Joe Biden’s fiscal stimulus plan follows a $900bn package agreed by lawmakers last month
Joe Biden’s fiscal stimulus plan follows a $900bn package agreed by lawmakers last month © AFP via Getty Images

US stocks fell for the second consecutive day on Friday as oil prices dropped in a gloomy end to the week after disappointing US retail sales data underscored the severe strains faced by the world’s biggest economy.

The benchmark S&P 500 index closed 0.7 per cent lower, while the tech-heavy Nasdaq Composite was down 0.9 per cent.

The wobble in market sentiment came after a round of data released by the US commerce department on Friday showed that retail sales dropped 0.7 per cent in December from November. Economists had expected no change.

“The retail sales report indicates lower consumption growth in the fourth quarter than we had previously assumed,” said Jan Hatzius, chief economist at Goldman Sachs, who added the data were “well below consensus expectations”.

Retail sales are closely watched in the US since consumer spending makes up about two-thirds of the country’s economic output.

Oil prices were under pressure on both sides of the Atlantic while investors shifted into perceived havens such as government debt and the dollar.

Brent crude, the international standard, was down 2.7 per cent at $54.90 a barrel. The US benchmark West Texas Intermediate decreased by about the same margin to $52.17 a barrel.

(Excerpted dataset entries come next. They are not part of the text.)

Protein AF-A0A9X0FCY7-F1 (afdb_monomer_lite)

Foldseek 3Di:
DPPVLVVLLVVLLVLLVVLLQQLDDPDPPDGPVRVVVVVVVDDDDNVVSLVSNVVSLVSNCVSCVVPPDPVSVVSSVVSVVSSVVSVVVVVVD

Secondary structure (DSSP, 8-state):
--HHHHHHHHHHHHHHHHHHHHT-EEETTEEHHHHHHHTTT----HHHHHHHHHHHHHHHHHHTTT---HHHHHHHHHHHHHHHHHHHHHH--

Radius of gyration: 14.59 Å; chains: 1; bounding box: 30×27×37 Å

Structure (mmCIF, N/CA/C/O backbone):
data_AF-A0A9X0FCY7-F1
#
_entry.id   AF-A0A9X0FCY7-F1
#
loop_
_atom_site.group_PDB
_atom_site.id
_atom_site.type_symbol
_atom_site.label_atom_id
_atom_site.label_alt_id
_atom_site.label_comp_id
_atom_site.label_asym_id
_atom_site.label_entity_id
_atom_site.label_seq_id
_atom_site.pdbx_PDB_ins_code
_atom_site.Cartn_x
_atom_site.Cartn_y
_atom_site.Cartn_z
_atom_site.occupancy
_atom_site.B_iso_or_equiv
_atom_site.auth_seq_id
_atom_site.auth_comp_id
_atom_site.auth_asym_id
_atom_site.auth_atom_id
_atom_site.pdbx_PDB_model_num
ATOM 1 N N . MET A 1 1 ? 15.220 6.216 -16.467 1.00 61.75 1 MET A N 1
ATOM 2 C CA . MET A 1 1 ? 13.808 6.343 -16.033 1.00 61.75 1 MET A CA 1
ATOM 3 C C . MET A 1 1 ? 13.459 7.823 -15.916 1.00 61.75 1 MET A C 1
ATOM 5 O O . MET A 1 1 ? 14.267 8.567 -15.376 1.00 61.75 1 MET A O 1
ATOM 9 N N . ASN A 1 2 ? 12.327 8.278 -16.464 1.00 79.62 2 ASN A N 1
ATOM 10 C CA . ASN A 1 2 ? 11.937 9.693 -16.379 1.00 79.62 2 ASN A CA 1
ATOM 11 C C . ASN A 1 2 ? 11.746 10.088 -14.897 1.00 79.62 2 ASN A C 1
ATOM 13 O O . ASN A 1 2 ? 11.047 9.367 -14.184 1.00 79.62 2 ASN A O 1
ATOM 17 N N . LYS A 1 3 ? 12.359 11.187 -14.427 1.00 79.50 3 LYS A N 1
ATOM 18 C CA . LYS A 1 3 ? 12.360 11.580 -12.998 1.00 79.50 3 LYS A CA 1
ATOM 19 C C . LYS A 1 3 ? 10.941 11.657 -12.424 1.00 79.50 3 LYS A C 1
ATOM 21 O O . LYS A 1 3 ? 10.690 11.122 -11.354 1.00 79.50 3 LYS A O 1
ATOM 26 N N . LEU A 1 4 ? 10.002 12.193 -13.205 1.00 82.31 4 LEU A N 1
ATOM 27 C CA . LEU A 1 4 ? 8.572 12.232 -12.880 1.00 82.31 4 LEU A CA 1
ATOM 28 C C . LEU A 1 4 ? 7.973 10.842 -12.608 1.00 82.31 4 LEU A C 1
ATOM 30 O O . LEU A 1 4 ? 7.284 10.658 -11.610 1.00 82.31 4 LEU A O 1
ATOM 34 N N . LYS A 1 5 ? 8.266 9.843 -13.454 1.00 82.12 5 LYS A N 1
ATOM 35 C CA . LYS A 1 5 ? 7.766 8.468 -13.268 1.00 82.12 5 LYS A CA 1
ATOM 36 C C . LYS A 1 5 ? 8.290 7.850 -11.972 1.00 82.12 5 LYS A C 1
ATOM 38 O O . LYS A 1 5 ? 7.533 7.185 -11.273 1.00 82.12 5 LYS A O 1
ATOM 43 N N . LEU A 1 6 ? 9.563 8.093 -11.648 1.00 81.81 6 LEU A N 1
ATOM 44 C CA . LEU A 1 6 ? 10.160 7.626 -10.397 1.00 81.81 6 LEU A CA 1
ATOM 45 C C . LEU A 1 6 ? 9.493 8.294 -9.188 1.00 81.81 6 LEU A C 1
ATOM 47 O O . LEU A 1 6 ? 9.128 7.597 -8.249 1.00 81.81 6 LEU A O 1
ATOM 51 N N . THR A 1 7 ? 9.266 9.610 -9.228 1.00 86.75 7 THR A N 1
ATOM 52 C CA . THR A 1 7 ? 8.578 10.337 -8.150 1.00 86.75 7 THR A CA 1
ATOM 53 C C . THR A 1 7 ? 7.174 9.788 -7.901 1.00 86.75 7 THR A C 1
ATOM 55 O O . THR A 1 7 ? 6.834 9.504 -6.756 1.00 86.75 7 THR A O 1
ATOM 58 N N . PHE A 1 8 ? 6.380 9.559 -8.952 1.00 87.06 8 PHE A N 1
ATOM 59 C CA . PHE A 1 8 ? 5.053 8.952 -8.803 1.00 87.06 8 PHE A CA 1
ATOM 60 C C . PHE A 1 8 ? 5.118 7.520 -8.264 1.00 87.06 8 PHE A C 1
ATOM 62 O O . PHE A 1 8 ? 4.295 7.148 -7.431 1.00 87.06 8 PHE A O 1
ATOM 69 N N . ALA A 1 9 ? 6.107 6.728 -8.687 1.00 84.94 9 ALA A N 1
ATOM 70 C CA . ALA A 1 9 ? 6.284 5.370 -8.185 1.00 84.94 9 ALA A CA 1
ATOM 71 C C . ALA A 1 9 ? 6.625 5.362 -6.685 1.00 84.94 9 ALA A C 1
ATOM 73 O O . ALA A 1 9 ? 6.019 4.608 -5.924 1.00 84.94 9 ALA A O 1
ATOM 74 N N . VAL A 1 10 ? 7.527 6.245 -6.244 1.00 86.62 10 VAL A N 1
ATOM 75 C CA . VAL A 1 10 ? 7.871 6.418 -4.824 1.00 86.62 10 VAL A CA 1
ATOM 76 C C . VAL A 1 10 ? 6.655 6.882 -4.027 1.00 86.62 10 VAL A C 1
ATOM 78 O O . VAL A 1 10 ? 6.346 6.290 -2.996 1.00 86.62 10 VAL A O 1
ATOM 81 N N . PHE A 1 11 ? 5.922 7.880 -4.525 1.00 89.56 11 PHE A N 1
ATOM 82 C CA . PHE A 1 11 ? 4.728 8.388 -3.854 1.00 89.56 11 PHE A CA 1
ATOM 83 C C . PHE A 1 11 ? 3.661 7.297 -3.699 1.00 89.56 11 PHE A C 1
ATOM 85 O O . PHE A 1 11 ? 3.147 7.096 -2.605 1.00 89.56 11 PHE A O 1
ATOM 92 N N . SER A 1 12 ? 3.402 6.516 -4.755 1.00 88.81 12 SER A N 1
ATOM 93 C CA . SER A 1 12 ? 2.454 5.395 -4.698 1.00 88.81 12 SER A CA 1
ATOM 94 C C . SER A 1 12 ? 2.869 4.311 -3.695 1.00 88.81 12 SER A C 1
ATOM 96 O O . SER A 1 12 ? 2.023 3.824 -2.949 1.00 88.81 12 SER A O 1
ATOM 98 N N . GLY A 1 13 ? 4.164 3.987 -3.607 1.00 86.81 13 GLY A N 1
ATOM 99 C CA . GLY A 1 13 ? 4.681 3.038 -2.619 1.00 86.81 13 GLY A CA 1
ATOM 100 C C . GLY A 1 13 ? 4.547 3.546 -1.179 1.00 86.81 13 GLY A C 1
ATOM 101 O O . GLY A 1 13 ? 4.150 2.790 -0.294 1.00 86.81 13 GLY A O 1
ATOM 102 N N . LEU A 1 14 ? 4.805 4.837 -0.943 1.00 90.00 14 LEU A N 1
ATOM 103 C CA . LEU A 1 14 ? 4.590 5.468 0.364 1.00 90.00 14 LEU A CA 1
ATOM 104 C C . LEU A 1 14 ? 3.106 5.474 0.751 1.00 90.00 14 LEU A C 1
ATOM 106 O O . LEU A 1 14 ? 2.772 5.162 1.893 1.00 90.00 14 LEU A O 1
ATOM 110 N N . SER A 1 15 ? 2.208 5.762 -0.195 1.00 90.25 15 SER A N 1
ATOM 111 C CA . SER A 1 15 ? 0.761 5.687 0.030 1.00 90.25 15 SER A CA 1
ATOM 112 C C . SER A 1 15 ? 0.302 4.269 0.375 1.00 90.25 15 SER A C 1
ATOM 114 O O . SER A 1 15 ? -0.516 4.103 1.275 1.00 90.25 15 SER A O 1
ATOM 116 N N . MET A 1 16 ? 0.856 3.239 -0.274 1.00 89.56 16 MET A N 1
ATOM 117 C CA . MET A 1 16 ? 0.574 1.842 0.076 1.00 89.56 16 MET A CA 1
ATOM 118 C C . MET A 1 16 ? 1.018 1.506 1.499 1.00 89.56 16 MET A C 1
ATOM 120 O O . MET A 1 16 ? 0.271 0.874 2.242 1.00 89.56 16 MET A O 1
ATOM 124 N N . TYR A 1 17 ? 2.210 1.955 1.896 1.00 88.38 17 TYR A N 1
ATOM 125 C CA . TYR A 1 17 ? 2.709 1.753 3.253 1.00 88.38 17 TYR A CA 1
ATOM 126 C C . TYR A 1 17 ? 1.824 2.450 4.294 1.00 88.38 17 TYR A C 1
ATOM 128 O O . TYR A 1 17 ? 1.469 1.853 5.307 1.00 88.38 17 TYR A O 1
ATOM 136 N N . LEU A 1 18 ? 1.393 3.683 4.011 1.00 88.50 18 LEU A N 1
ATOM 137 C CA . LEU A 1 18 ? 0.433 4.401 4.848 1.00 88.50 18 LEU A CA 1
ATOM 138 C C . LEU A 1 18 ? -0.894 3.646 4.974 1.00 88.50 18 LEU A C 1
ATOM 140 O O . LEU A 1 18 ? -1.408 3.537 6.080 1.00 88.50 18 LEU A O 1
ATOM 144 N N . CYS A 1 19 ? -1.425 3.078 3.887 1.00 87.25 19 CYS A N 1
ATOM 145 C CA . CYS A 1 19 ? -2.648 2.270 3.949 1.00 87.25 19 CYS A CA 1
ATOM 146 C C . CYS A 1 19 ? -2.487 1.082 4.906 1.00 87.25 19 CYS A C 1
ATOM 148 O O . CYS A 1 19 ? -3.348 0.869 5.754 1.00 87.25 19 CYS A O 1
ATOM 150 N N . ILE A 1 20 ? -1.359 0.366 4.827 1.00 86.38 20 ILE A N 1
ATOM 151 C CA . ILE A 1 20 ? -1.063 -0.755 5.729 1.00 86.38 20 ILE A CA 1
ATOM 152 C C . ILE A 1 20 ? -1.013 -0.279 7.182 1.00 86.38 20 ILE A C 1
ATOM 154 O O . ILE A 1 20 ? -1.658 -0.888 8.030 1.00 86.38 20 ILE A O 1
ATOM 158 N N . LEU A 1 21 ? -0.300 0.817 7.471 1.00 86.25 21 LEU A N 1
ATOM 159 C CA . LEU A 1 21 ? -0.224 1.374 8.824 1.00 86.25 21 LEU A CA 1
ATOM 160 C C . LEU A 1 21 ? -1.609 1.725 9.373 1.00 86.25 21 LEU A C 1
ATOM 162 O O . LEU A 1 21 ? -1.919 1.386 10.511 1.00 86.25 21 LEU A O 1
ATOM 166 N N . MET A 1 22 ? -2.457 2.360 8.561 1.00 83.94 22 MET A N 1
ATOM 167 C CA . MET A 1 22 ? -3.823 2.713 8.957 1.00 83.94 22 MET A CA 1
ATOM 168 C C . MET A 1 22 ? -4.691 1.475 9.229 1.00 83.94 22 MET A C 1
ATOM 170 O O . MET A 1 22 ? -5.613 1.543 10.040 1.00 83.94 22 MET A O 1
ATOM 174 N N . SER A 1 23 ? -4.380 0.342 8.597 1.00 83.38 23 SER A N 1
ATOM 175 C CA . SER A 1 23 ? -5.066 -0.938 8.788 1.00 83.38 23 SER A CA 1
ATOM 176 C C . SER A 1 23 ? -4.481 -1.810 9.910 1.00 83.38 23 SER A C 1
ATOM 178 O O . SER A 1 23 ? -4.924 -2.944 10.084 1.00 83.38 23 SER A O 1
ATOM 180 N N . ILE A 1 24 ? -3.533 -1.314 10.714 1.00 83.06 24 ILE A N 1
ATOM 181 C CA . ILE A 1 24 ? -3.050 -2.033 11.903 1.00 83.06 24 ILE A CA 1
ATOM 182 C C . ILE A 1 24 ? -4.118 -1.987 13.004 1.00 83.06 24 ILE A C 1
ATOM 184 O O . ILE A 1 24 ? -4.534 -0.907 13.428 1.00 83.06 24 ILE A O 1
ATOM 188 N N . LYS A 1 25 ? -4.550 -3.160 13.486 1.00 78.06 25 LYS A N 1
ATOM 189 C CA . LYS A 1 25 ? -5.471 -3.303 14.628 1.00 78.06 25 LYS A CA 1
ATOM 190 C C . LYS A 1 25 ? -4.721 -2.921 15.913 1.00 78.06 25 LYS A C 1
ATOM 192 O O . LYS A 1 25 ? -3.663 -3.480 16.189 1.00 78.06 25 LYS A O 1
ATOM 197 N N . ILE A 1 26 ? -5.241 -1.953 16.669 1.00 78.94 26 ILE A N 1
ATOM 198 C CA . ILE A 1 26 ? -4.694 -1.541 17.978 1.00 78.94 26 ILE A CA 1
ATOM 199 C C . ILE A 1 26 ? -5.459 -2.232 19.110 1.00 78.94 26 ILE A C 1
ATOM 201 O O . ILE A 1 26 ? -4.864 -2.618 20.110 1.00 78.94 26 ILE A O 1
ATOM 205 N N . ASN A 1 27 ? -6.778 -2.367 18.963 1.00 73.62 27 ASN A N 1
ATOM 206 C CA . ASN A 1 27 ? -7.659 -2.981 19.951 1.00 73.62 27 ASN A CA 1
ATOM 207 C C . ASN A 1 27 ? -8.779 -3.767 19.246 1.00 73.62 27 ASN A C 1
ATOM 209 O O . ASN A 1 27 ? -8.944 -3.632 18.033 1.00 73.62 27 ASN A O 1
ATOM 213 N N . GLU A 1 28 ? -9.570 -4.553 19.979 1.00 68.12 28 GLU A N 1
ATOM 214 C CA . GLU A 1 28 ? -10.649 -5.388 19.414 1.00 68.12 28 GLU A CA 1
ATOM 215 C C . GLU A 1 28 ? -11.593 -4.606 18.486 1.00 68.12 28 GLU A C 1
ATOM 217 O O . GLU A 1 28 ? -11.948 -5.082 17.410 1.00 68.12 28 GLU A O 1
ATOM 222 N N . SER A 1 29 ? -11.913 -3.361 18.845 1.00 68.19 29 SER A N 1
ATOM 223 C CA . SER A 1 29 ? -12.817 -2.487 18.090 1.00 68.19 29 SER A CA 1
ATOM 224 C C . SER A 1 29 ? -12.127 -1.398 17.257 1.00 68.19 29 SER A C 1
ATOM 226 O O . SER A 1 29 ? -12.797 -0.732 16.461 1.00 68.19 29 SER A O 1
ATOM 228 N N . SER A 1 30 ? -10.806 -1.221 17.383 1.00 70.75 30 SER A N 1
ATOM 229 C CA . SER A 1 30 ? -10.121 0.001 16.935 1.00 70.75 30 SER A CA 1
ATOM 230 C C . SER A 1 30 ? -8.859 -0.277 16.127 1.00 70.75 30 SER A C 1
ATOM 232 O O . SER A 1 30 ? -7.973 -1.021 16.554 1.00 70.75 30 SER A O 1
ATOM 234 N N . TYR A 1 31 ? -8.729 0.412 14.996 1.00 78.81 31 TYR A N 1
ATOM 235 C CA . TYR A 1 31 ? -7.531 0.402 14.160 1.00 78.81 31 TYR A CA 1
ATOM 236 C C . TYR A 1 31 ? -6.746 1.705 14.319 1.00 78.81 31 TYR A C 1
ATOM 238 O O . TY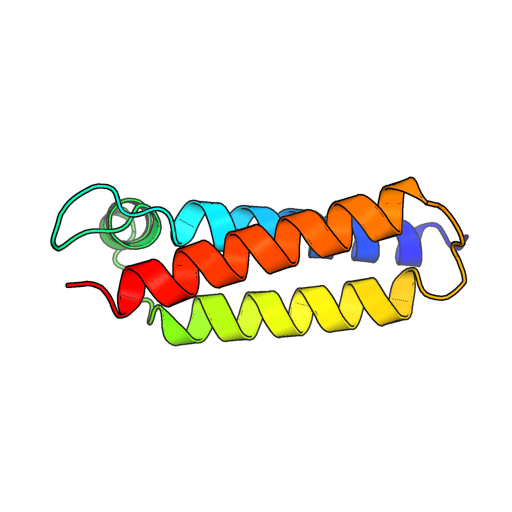R A 1 31 ? -7.242 2.708 14.836 1.00 78.81 31 TYR A O 1
ATOM 246 N N . LEU A 1 32 ? -5.498 1.704 13.863 1.00 79.81 32 LEU A N 1
ATOM 247 C CA . LEU A 1 32 ? -4.623 2.867 13.940 1.00 79.81 32 LEU A CA 1
ATOM 248 C C . LEU A 1 32 ? -5.141 4.036 13.095 1.00 79.81 32 LEU A C 1
ATOM 250 O O . LEU A 1 32 ? -5.095 5.181 13.547 1.00 79.81 32 LEU A O 1
ATOM 254 N N . GLY A 1 33 ? -5.724 3.745 11.929 1.00 73.69 33 GLY A N 1
ATOM 255 C CA . GLY A 1 33 ? -6.440 4.731 11.121 1.00 73.69 33 GLY A CA 1
ATOM 256 C C . GLY A 1 33 ? -7.644 5.320 11.844 1.00 73.69 33 GLY A C 1
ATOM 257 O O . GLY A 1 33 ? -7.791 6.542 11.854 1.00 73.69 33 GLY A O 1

Shares in ExxonMobil slid more than 5 per cent by the closing bell after a report that regulators launched an investigation into a whistleblower accusation that the US oil group had overvalued one of its largest assets.

Shares in Halliburton and EOG Resources also dropped by roughly 5 per cent.

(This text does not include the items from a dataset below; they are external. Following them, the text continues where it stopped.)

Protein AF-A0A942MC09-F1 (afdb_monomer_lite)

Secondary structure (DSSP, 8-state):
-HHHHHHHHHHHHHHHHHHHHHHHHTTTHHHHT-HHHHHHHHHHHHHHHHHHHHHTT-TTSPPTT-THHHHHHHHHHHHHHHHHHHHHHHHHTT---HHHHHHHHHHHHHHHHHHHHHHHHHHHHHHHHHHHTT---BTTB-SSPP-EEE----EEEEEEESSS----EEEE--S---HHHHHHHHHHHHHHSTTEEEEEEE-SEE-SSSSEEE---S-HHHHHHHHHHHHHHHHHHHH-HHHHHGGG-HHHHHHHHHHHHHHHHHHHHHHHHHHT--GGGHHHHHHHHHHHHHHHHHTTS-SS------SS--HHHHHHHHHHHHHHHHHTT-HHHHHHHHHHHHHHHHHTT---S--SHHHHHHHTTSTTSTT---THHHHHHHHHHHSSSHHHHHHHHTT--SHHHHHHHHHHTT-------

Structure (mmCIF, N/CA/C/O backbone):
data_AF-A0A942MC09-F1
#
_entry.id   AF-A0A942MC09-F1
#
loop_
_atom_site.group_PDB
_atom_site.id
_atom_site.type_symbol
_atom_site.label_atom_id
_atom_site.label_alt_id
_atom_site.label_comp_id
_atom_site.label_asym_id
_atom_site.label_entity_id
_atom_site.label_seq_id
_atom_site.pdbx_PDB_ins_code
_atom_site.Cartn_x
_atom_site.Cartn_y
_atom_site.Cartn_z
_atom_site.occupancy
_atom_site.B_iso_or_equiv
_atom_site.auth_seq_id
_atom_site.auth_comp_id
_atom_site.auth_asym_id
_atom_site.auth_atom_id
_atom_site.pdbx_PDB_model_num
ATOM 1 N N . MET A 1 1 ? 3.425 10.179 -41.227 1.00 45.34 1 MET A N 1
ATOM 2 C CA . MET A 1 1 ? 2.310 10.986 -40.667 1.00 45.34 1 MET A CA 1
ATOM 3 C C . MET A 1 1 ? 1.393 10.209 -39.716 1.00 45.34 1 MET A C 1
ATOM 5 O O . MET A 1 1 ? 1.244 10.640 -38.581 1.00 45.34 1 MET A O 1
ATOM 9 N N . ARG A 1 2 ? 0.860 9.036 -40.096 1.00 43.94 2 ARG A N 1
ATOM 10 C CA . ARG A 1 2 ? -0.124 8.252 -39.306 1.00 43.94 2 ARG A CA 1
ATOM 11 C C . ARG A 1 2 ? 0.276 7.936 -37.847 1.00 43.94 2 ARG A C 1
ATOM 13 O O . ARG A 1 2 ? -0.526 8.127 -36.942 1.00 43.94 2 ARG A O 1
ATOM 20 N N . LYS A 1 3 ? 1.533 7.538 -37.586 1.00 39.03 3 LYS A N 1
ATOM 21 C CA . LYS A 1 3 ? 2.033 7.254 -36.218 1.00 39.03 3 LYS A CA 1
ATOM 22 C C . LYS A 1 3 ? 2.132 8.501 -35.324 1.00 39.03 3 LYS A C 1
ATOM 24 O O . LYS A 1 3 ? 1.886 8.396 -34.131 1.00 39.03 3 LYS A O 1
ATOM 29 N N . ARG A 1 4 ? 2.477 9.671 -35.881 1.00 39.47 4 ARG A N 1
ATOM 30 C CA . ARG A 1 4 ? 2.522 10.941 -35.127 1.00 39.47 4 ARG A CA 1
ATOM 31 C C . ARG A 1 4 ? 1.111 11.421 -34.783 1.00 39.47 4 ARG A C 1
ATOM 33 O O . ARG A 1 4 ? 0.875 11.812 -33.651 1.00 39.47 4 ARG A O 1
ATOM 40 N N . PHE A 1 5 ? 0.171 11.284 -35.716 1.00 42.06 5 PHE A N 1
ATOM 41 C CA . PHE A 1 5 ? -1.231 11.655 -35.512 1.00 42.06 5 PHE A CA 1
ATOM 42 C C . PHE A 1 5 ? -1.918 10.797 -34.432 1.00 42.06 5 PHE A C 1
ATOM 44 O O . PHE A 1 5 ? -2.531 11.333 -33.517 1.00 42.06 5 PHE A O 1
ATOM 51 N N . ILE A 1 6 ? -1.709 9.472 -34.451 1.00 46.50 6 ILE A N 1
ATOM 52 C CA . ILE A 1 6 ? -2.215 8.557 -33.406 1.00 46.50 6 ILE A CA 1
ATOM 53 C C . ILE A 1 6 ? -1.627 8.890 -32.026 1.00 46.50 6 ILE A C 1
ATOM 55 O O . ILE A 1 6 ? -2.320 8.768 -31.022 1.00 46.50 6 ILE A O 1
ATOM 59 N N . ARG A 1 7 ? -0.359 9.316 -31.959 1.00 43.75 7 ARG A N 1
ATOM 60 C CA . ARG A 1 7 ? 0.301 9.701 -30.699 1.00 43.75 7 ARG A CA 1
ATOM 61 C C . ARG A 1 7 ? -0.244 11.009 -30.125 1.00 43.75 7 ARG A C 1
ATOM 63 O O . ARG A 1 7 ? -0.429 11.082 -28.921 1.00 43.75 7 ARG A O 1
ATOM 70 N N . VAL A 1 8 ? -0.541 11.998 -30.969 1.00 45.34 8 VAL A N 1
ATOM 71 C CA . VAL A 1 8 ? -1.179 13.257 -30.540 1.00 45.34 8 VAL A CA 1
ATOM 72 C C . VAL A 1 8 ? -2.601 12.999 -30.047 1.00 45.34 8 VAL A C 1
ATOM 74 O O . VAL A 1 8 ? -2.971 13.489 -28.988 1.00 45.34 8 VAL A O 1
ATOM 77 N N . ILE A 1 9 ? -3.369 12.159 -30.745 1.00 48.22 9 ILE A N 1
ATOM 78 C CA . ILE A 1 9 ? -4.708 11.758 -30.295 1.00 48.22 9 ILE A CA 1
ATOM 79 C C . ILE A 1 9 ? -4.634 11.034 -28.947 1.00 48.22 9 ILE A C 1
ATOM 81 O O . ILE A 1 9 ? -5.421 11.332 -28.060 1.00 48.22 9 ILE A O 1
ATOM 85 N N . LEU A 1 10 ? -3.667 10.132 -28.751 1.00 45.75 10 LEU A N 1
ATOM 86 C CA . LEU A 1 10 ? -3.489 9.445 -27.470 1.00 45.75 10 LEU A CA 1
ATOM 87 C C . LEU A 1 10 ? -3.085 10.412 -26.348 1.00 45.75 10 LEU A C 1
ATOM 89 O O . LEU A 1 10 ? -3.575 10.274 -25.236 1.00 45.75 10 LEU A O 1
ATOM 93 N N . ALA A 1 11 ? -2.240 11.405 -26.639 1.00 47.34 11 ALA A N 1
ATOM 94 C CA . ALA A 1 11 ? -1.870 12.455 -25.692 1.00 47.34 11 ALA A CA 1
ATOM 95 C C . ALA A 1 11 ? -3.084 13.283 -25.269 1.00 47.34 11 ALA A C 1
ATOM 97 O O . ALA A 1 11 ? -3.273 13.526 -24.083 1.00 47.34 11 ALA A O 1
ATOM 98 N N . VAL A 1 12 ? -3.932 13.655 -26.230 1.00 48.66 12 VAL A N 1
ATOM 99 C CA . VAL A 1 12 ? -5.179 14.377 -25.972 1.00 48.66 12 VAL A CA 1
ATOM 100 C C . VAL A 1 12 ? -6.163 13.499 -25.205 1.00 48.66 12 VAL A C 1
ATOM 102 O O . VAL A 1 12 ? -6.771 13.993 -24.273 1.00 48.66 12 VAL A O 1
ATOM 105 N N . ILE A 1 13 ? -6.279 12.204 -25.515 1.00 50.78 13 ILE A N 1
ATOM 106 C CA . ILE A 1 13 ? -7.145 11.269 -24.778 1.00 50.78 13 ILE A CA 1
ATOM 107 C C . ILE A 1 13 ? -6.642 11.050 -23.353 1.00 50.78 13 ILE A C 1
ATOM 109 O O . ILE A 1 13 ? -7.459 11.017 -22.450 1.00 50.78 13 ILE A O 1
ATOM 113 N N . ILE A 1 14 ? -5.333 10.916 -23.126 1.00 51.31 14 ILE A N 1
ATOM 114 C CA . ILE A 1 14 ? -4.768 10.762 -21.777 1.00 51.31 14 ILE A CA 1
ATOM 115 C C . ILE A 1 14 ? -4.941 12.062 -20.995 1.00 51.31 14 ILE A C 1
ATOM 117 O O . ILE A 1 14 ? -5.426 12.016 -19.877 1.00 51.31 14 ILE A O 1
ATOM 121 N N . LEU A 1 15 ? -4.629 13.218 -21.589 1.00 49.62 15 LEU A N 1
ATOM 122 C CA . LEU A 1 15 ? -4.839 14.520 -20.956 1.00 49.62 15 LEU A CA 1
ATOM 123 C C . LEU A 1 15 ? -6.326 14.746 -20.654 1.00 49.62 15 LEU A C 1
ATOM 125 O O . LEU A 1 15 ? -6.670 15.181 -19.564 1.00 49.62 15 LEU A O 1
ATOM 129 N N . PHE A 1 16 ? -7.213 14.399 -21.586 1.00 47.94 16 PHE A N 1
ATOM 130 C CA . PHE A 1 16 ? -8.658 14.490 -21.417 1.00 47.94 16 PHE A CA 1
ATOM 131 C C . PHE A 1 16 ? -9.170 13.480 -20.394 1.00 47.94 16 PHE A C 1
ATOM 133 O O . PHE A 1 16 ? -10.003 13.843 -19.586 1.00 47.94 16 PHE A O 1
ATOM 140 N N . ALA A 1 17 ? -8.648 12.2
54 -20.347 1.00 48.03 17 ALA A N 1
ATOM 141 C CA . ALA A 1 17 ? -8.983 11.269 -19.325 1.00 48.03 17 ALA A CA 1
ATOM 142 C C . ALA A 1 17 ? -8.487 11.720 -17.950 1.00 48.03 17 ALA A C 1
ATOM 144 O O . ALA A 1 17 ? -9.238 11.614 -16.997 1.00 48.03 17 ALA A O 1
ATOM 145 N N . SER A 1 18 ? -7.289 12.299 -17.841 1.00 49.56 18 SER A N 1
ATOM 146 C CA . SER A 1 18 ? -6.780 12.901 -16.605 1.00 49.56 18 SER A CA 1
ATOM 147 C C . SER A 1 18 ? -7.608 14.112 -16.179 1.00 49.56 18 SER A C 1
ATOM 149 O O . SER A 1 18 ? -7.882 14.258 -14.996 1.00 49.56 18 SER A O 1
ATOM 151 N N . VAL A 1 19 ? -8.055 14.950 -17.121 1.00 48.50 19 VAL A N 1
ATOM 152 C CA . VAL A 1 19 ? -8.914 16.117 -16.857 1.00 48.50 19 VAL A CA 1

“It’s rare that commodities can have a sustainable advance,” said Jurrien Timmer, director of global macro at Fidelity, adding that the oil sector moves were “a minor rotation on the back of a rising dollar . . . I wouldn’t read much more into it than that”.

The dollar rose 0.6 per cent against a basket of half a dozen developed market currencies. Meanwhile, the yield on 10-year US government debt slipped 0.32 percentage points to 1.09 per cent.

Despite today’s setback, oil has “basically tracked the market since early November and the vaccine news”, said Russ Koesterich, portfolio manager of the BlackRock global allocation fund. “As investors have become more optimistic about a vaccine, they’ve become more optimistic about the economy, mobility and cyclical assets such as oil.”

Bank shares also took a hit on Friday, denting a recent rally, as three of America’s biggest lenders reported their quarterly results. JPMorgan Chase, Citigroup and Wells Fargo released a total of more than $5bn of pandemic-era loan loss reserves, in a sign of their optimism that defaults will be lower than previously feared.

But Jamie Dimon, JPMorgan’s chief executive, highlighted the risks to the world economy posed by coronavirus, noting that “our credit reserves of over $30bn continue to reflect significant near-term economic uncertainty”.

Wells Fargo, which tends to be more sensitive to the domestic economy than its big bank rivals, which have larger Wall Street businesses, was the steepest faller in New York on Friday, sliding 7 per cent.

The downbeat economic data also came as investors examined the early detail of Joe Biden’s economic rescue plan, in which the US president-elect pledged an additional $1.9tn in fiscal stimulus.

Mr Biden’s package, which includes further direct payments to Americans and money for local governments, is intended to help resuscitate a struggling US recovery from the pandemic. It follows $900bn of aid agreed by lawmakers last month.

The second stage of Mr Biden’s economic plan, set to be announced next month, is expected to include longer-term spending plans in areas such as infrastructure. In a speech on Thursday, Mr Biden outlined his incoming administration’s response to the coronavirus pandemic and called on wealthy individuals and corporations to pay their “fair share”.

“The bit that’s really taken the market by surprise is the taxation that was mentioned,” said Justin Onuekwusi, fund manager at Legal & General Investment Management. “The market always believed that a tax rise would come, but we didn’t expect to hear about it so early.”

In Europe, the continent-wide Stoxx 600 and London’s FTSE 100 both closed down 1 per cent, while Frankfurt’s Xetra Dax fell 1.4 per cent.